I felt quite satisfied about the missing dog that needed to be fed and having integrated my inner dog nature. Nearly thirty years later, on discovering the San Francisco Freudian Society had morphed into the French analyst Jacques Lacan’s Neo-Freudian school, I naively began to read and study Lacan. I was considering one final analysis to go deeper into some childhood traumas from growing up in an alcoholic, dysfunctional, and broken home that I felt had not ever been fully addressed. I then discovered a more specific and perhaps deeper dimension of the dog theme. When I was around ten years old, our family pet dog, a Boxer dog, had suddenly disappeared, ‘gone away’, after innocently snapping at some neighborhood kids who were teasing and trying to ride on his back. On exploring the trauma of suddenly losing our family pet dog, a whole new range and buried feelings emerged. At that time, very stressful for my ten-year-self, the dog, ‘Kappa’, was in fact my best friend and refuge.
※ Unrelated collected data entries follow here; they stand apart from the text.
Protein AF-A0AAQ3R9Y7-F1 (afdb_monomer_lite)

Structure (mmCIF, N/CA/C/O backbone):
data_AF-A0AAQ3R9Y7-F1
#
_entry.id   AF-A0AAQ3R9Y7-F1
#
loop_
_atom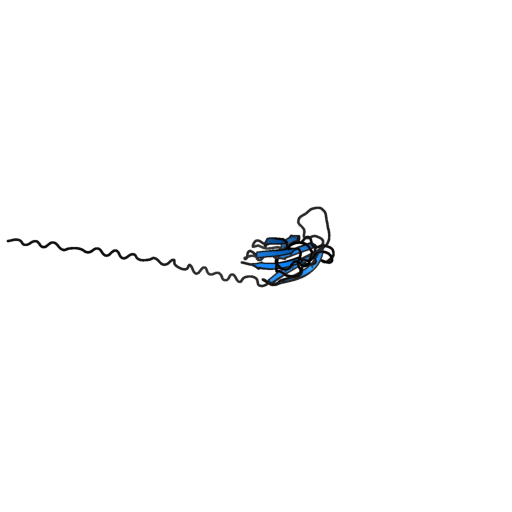_site.group_PDB
_atom_site.id
_atom_site.type_symbol
_atom_site.label_atom_id
_atom_site.label_alt_id
_atom_site.label_comp_id
_atom_site.label_asym_id
_atom_site.label_entity_id
_atom_site.label_seq_id
_atom_site.pdbx_PDB_ins_code
_atom_site.Cartn_x
_atom_site.Cartn_y
_atom_site.Cartn_z
_atom_site.occupancy
_atom_site.B_iso_or_equiv
_atom_site.auth_seq_id
_atom_site.auth_comp_id
_atom_site.auth_asym_id
_atom_site.auth_atom_id
_atom_site.pdbx_PDB_model_num
ATOM 1 N N . MET A 1 1 ? -21.198 -49.805 -82.452 1.00 45.47 1 MET A N 1
ATOM 2 C CA . MET A 1 1 ? -20.705 -50.222 -81.123 1.00 45.47 1 MET A CA 1
ATOM 3 C C . MET A 1 1 ? -19.706 -49.184 -80.653 1.00 45.47 1 MET A C 1
ATOM 5 O O . MET A 1 1 ? -18.642 -49.110 -81.239 1.00 45.47 1 MET A O 1
ATOM 9 N N . LEU A 1 2 ? -20.066 -48.362 -79.670 1.00 38.22 2 LEU A N 1
ATOM 10 C CA . LEU A 1 2 ? -19.120 -47.617 -78.836 1.00 38.22 2 LEU A CA 1
ATOM 11 C C . LEU A 1 2 ? -19.854 -47.327 -77.518 1.00 38.22 2 LEU A C 1
ATOM 13 O O . LEU A 1 2 ? -20.820 -46.572 -77.485 1.00 38.22 2 LEU A O 1
ATOM 17 N N . THR A 1 3 ? -19.476 -48.050 -76.469 1.00 47.09 3 THR A N 1
ATOM 18 C CA . THR A 1 3 ? -19.993 -47.927 -75.103 1.00 47.09 3 THR A CA 1
ATOM 19 C C . THR A 1 3 ? -19.285 -46.773 -74.405 1.00 47.09 3 THR A C 1
ATOM 21 O O . THR A 1 3 ? -18.056 -46.763 -74.381 1.00 47.09 3 THR A O 1
ATOM 24 N N . SER A 1 4 ? -20.026 -45.841 -73.805 1.00 43.28 4 SER A N 1
ATOM 25 C CA . SER A 1 4 ? -19.433 -44.790 -72.972 1.00 43.28 4 SER A CA 1
ATOM 26 C C . SER A 1 4 ? -20.123 -44.745 -71.611 1.00 43.28 4 SER A C 1
ATOM 28 O O . SER A 1 4 ? -21.233 -44.239 -71.475 1.00 43.28 4 SER A O 1
ATOM 30 N N . SER A 1 5 ? -19.445 -45.317 -70.618 1.00 48.59 5 SER A N 1
ATOM 31 C CA . SER A 1 5 ? -19.735 -45.199 -69.188 1.00 48.59 5 SER A CA 1
ATOM 32 C C . SER A 1 5 ? -19.316 -43.815 -68.687 1.00 48.59 5 SER A C 1
ATOM 34 O O . SER A 1 5 ? -18.239 -43.345 -69.052 1.00 48.59 5 SER A O 1
ATOM 36 N N . ILE A 1 6 ? -20.110 -43.179 -67.821 1.00 57.91 6 ILE A N 1
ATOM 37 C CA . ILE A 1 6 ? -19.695 -41.970 -67.091 1.00 57.91 6 ILE A CA 1
ATOM 38 C C . ILE A 1 6 ? -19.769 -42.250 -65.588 1.00 57.91 6 ILE A C 1
ATOM 40 O O . ILE A 1 6 ? -20.798 -42.660 -65.057 1.00 57.91 6 ILE A O 1
ATOM 44 N N . PHE A 1 7 ? -18.616 -42.059 -64.950 1.00 49.12 7 PHE A N 1
ATOM 45 C CA . PHE A 1 7 ? -18.317 -42.231 -63.534 1.00 49.12 7 PHE A CA 1
ATOM 46 C C . PHE A 1 7 ? -18.932 -41.107 -62.682 1.00 49.12 7 PHE A C 1
ATOM 48 O O . PHE A 1 7 ? -18.736 -39.927 -62.963 1.00 49.12 7 PHE A O 1
ATOM 55 N N . THR A 1 8 ? -19.602 -41.471 -61.589 1.00 53.81 8 THR A N 1
ATOM 56 C CA . THR A 1 8 ? -19.935 -40.580 -60.466 1.00 53.81 8 THR A CA 1
ATOM 57 C C . THR A 1 8 ? -18.687 -40.288 -59.630 1.00 53.81 8 THR A C 1
ATOM 59 O O . THR A 1 8 ? -18.101 -41.210 -59.064 1.00 53.81 8 THR A O 1
ATOM 62 N N . VAL A 1 9 ? -18.299 -39.014 -59.511 1.00 54.41 9 VAL A N 1
ATOM 63 C CA . VAL A 1 9 ? -17.235 -38.555 -58.599 1.00 54.41 9 VAL A CA 1
ATOM 64 C C . VAL A 1 9 ? -17.882 -37.959 -57.350 1.00 54.41 9 VAL A C 1
ATOM 66 O O . VAL A 1 9 ? -18.542 -36.924 -57.414 1.00 54.41 9 VAL A O 1
ATOM 69 N N . LEU A 1 10 ? -17.702 -38.630 -56.213 1.00 49.91 10 LEU A N 1
ATOM 70 C CA . LEU A 1 10 ? -18.122 -38.163 -54.895 1.00 49.91 10 LEU A CA 1
ATOM 71 C C . LEU A 1 10 ? -17.001 -37.280 -54.317 1.00 49.91 10 LEU A C 1
ATOM 73 O O . LEU A 1 10 ? -15.926 -37.777 -53.992 1.00 49.91 10 LEU A O 1
ATOM 77 N N . ALA A 1 11 ? -17.224 -35.968 -54.228 1.00 52.03 11 ALA A N 1
ATOM 78 C CA . ALA A 1 11 ? -16.266 -35.029 -53.646 1.00 52.03 11 ALA A CA 1
ATOM 79 C C . ALA A 1 11 ? -16.440 -34.970 -52.118 1.00 52.03 11 ALA A C 1
ATOM 81 O O . ALA A 1 11 ? -17.373 -34.351 -51.610 1.00 52.03 11 ALA A O 1
ATOM 82 N N . SER A 1 12 ? -15.548 -35.623 -51.374 1.00 54.09 12 SER A N 1
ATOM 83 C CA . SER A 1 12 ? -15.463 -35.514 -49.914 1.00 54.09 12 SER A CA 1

We spent endless hours playing, wrestling and frolicking on the grass in our backyard. There was no family discussion on his fate, or display of feelings or sorrow, and I see now that my conscious mind had dismissed it all as of no great consequence. Many children suffer worse, I thought, and how could I be hung-up on such childish things? I realize now the reality of the importance of childhood and that the unconscious has its own say on the importance of life’s events, given the specific conditions and timing. What I had dismissed as not so important was in fact a real trauma for that ten-year old kid. I have since framed a small picture of a similar Boxer dog playing and written some journal ‘letters’ to him, expressing my sorrow at losing him and regret I could not save him. I am amazed at the timeless nature of the unconscious. As Penelope Balogh writes in her biography of Freud (Freud, A Biographical Introduction by Penelope Balough, 1971, Charles Scribner’s Sons. New York), Freud wrote:

“…Thus, he found with ever-increasing accuracy that ‘Nothing which we have psychically processed is entirely lost.’”
And
“… Catharsis takes place within a patient when his emotions concerning
some person or some situation are relived and redeployed. Instead of
the feeling being dammed up and finding substituted or distorted
methods of outlet they are able to take the original course which for
some reason forbidden to them the first time.”